__Your assignment__.
Find the line containing "ATOM 124 O O" in the records below. Copy exactly that line and each one after it, ending at the line containing "ATOM 156 N N", and nothing more.

Entries taken from a collection
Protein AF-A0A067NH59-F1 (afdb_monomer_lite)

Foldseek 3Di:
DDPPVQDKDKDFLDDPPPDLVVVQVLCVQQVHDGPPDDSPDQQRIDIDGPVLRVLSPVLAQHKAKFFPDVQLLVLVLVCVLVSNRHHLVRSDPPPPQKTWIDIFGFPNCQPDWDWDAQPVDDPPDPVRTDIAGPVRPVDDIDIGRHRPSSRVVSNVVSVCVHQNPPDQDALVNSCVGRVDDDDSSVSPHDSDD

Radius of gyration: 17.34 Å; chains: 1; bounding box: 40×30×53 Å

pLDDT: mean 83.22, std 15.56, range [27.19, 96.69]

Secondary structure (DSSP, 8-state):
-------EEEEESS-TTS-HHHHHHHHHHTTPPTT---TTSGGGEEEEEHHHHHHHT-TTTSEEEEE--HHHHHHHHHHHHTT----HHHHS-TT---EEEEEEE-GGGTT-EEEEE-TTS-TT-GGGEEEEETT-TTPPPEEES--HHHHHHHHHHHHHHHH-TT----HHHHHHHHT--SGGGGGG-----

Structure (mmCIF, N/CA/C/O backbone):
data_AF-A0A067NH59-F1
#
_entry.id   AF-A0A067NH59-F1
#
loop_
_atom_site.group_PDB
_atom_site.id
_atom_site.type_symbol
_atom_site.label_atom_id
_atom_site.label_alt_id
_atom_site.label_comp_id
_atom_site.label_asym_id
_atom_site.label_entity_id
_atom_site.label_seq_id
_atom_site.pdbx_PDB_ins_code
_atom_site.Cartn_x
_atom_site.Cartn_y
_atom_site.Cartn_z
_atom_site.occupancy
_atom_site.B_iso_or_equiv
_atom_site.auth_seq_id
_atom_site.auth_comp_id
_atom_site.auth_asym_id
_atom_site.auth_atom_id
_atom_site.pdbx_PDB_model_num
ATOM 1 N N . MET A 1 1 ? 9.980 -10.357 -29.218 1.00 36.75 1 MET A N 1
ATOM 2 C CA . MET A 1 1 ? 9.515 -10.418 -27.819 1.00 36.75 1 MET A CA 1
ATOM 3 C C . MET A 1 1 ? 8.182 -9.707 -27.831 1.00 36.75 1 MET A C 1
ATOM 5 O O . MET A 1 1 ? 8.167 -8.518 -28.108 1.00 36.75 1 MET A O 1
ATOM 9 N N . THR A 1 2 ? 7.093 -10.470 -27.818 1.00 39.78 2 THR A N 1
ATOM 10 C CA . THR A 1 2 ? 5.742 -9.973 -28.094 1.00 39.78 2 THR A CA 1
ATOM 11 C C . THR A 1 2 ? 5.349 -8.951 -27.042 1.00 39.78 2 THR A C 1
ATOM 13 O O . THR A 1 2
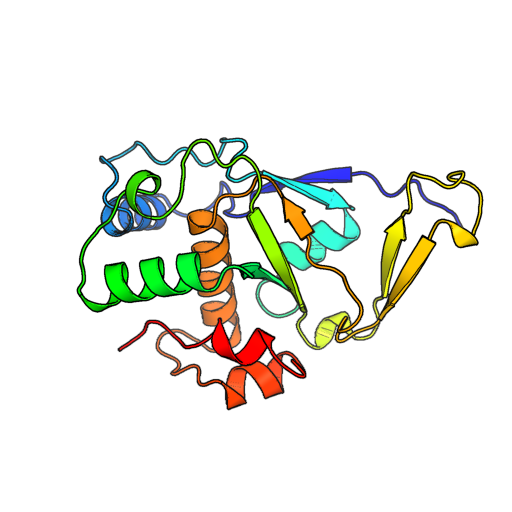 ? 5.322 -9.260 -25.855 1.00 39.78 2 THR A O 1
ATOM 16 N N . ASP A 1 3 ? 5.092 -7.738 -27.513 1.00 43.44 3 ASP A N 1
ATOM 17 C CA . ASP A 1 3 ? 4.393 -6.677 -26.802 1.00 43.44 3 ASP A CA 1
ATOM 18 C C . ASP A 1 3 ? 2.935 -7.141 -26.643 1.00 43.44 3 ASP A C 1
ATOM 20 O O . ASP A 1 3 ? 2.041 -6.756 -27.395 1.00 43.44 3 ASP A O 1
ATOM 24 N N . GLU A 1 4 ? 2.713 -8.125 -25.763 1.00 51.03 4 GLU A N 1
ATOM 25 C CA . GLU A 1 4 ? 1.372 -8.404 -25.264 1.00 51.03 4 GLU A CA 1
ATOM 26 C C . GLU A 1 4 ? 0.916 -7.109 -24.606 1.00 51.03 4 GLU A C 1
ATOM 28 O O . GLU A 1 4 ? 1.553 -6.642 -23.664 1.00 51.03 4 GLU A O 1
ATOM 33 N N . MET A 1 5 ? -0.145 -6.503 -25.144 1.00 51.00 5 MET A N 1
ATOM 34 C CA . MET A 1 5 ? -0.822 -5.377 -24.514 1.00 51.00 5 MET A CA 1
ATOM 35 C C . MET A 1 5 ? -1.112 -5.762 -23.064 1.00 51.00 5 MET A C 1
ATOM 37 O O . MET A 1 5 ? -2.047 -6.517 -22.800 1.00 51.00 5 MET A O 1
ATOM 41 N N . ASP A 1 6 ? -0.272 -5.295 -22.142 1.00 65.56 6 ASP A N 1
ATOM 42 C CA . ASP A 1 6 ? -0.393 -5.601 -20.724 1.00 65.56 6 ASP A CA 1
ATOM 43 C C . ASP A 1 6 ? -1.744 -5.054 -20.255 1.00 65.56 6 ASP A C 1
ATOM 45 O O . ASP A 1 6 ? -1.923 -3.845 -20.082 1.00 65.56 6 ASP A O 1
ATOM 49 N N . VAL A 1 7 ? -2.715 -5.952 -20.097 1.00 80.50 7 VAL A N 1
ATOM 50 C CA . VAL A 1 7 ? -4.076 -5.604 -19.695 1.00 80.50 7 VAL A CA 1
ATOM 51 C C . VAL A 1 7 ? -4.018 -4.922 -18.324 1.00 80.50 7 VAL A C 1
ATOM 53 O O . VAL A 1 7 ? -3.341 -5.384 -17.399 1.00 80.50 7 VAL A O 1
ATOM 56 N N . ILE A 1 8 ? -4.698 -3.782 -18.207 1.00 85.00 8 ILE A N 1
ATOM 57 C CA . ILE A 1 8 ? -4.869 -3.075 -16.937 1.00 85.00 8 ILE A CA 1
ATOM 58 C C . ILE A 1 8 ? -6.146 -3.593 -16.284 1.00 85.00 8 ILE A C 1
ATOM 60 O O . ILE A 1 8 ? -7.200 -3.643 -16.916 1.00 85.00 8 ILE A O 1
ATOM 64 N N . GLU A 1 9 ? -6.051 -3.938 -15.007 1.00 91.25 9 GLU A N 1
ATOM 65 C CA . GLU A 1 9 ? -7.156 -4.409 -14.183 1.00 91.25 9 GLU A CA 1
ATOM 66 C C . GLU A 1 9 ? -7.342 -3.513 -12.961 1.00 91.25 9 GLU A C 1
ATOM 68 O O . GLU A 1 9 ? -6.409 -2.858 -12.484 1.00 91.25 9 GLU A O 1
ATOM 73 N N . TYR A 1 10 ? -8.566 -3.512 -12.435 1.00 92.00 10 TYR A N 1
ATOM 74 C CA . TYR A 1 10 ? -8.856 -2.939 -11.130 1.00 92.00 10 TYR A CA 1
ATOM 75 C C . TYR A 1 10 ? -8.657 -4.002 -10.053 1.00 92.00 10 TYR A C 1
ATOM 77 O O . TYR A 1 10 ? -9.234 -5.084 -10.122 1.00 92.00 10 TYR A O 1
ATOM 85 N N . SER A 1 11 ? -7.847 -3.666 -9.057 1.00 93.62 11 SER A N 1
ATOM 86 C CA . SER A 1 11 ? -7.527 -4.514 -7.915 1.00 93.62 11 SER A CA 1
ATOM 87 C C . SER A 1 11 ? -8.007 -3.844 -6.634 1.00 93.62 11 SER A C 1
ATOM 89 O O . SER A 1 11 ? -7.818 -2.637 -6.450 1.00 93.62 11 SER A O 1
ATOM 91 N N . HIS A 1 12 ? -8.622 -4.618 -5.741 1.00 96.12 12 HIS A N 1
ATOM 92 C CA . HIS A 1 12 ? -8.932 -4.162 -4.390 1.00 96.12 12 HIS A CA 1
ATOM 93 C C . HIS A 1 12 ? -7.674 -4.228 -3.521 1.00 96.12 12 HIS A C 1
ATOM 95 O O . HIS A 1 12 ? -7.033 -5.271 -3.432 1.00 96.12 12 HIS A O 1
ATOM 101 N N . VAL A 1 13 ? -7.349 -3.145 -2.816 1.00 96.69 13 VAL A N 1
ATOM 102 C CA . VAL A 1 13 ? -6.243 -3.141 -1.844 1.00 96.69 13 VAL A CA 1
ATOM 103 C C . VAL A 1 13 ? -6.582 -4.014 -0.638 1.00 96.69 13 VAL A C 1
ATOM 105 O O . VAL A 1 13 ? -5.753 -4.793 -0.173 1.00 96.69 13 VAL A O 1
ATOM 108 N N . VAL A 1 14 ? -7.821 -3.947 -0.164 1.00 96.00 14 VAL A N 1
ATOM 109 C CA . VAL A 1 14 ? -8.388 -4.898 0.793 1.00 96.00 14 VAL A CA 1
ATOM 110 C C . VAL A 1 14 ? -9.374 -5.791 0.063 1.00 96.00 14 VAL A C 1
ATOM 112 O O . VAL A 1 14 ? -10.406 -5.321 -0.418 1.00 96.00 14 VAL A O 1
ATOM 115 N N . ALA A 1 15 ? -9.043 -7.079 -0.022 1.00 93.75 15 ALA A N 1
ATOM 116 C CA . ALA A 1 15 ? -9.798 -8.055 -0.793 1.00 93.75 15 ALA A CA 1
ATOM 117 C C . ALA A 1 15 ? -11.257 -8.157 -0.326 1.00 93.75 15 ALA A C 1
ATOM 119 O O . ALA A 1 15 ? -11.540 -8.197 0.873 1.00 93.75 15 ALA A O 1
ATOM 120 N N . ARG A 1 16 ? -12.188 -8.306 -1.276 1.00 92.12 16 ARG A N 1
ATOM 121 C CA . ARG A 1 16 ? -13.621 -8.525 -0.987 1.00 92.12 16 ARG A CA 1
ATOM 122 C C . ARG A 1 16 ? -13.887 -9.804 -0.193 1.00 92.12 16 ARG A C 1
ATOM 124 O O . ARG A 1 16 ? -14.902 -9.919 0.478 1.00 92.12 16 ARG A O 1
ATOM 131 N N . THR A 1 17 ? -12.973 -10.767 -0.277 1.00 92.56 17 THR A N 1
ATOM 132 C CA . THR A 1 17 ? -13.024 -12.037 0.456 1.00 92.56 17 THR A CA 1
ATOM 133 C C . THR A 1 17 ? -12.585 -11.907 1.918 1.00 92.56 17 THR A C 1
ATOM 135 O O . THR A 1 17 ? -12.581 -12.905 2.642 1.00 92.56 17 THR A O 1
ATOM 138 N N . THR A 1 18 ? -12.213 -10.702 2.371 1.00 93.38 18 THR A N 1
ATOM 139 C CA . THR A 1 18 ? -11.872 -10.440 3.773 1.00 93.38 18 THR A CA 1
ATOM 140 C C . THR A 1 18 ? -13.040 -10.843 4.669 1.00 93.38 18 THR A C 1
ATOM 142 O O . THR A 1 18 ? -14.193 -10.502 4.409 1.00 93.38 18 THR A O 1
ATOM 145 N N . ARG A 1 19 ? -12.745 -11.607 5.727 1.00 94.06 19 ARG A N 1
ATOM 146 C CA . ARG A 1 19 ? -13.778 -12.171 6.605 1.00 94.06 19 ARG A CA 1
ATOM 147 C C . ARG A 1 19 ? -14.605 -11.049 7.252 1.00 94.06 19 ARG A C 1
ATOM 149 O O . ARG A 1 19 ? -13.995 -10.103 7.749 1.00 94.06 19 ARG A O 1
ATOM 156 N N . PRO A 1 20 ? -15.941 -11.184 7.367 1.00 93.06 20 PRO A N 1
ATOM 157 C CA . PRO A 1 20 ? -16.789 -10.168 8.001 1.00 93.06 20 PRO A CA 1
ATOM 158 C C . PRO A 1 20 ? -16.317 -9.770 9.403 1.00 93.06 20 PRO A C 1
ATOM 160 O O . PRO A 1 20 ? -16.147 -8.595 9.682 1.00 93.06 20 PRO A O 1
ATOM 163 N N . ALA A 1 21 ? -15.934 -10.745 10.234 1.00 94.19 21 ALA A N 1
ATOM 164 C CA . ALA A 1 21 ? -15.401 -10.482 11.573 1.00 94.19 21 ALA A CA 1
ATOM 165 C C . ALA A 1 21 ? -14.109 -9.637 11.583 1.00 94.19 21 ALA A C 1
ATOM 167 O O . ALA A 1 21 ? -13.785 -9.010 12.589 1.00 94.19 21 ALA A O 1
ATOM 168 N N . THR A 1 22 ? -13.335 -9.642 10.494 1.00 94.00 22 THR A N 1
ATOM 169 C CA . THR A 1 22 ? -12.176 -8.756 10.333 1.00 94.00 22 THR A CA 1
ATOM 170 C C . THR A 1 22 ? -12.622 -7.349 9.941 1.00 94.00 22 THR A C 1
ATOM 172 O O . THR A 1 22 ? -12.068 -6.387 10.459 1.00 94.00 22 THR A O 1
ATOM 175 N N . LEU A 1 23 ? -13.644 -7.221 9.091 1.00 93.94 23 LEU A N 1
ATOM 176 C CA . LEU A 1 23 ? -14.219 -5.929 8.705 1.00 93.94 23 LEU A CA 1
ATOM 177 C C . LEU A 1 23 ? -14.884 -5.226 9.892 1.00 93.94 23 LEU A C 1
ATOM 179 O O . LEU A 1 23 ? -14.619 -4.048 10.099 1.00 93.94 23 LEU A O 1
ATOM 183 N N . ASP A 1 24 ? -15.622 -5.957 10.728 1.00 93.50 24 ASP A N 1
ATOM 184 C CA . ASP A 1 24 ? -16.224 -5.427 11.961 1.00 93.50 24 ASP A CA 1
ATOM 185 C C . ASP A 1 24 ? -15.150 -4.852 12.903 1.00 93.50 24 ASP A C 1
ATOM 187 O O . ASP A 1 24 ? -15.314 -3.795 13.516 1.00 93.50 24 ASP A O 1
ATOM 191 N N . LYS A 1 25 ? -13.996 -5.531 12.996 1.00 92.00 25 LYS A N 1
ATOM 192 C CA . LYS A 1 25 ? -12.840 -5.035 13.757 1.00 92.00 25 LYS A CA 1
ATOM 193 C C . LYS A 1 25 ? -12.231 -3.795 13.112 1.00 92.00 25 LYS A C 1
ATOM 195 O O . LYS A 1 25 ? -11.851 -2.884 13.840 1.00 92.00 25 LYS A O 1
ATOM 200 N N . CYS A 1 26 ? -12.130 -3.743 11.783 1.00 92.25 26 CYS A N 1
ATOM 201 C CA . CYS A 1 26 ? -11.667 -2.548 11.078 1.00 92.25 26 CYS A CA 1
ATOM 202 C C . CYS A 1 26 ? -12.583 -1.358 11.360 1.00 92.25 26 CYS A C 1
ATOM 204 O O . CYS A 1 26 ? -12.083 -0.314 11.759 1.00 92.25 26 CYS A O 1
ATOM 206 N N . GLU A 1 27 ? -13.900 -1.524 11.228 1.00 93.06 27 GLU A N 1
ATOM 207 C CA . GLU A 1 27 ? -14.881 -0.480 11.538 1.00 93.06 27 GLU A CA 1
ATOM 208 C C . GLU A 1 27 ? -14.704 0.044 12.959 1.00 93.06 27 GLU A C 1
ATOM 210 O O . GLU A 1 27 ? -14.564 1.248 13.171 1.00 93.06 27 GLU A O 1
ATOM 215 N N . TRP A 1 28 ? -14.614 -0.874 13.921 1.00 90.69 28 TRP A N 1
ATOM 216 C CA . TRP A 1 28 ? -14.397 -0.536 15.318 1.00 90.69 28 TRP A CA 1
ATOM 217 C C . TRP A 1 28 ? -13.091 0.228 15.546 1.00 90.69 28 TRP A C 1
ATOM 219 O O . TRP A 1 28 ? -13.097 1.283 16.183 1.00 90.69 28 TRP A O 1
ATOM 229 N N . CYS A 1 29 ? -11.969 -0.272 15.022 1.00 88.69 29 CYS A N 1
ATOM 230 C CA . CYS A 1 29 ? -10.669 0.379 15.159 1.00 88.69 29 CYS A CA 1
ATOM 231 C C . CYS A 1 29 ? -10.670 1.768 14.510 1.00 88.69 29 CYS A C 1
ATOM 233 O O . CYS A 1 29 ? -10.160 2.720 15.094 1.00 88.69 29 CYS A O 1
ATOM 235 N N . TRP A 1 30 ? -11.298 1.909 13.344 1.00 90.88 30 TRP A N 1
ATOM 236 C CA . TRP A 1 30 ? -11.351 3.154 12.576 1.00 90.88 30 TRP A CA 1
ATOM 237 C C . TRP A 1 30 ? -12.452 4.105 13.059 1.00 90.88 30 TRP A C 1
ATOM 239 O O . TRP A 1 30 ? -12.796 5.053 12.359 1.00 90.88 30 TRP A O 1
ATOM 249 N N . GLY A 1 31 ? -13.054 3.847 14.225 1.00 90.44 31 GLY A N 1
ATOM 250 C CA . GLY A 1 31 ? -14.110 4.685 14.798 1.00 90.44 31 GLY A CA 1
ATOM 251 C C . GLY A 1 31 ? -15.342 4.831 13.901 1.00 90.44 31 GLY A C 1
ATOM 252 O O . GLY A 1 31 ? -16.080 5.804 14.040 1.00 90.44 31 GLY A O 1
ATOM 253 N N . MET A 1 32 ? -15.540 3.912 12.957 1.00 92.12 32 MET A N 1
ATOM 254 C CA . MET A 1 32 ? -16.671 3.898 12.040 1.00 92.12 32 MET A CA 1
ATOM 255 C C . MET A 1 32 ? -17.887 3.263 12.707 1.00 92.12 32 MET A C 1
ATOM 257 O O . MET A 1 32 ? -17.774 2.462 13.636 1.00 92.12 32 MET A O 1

__Written solution__.
ATOM 124 O O . ARG A 1 16 ? -14.902 -9.919 0.478 1.00 92.12 16 ARG A O 1
ATOM 131 N N . THR A 1 17 ? -12.973 -10.767 -0.277 1.00 92.56 17 THR A N 1
ATOM 132 C CA . THR A 1 17 ? -13.024 -12.037 0.456 1.00 92.56 17 THR A CA 1
ATOM 133 C C . THR A 1 17 ? -12.585 -11.907 1.918 1.00 92.56 17 THR A C 1
ATOM 135 O O . THR A 1 17 ? -12.581 -12.905 2.642 1.00 92.56 17 THR A O 1
ATOM 138 N N . THR A 1 18 ? -12.213 -10.702 2.371 1.00 93.38 18 THR A N 1
ATOM 139 C CA . THR A 1 18 ? -11.872 -10.440 3.773 1.00 93.38 18 THR A CA 1
ATOM 140 C C . THR A 1 18 ? -13.040 -10.843 4.669 1.00 93.38 18 THR A C 1
ATOM 142 O O . THR A 1 18 ? -14.193 -10.502 4.409 1.00 93.38 18 THR A O 1
ATOM 145 N N . ARG A 1 19 ? -12.745 -11.607 5.727 1.00 94.06 19 ARG A N 1
ATOM 146 C CA . ARG A 1 19 ? -13.778 -12.171 6.605 1.00 94.06 19 ARG A CA 1
ATOM 147 C C . ARG A 1 19 ? -14.605 -11.049 7.252 1.00 94.06 19 ARG A C 1
ATOM 149 O O . ARG A 1 19 ? -13.995 -10.103 7.749 1.00 94.06 19 ARG A O 1
ATOM 156 N N . PRO A 1 20 ? -15.941 -11.184 7.367 1.00 93.06 20 PRO A N 1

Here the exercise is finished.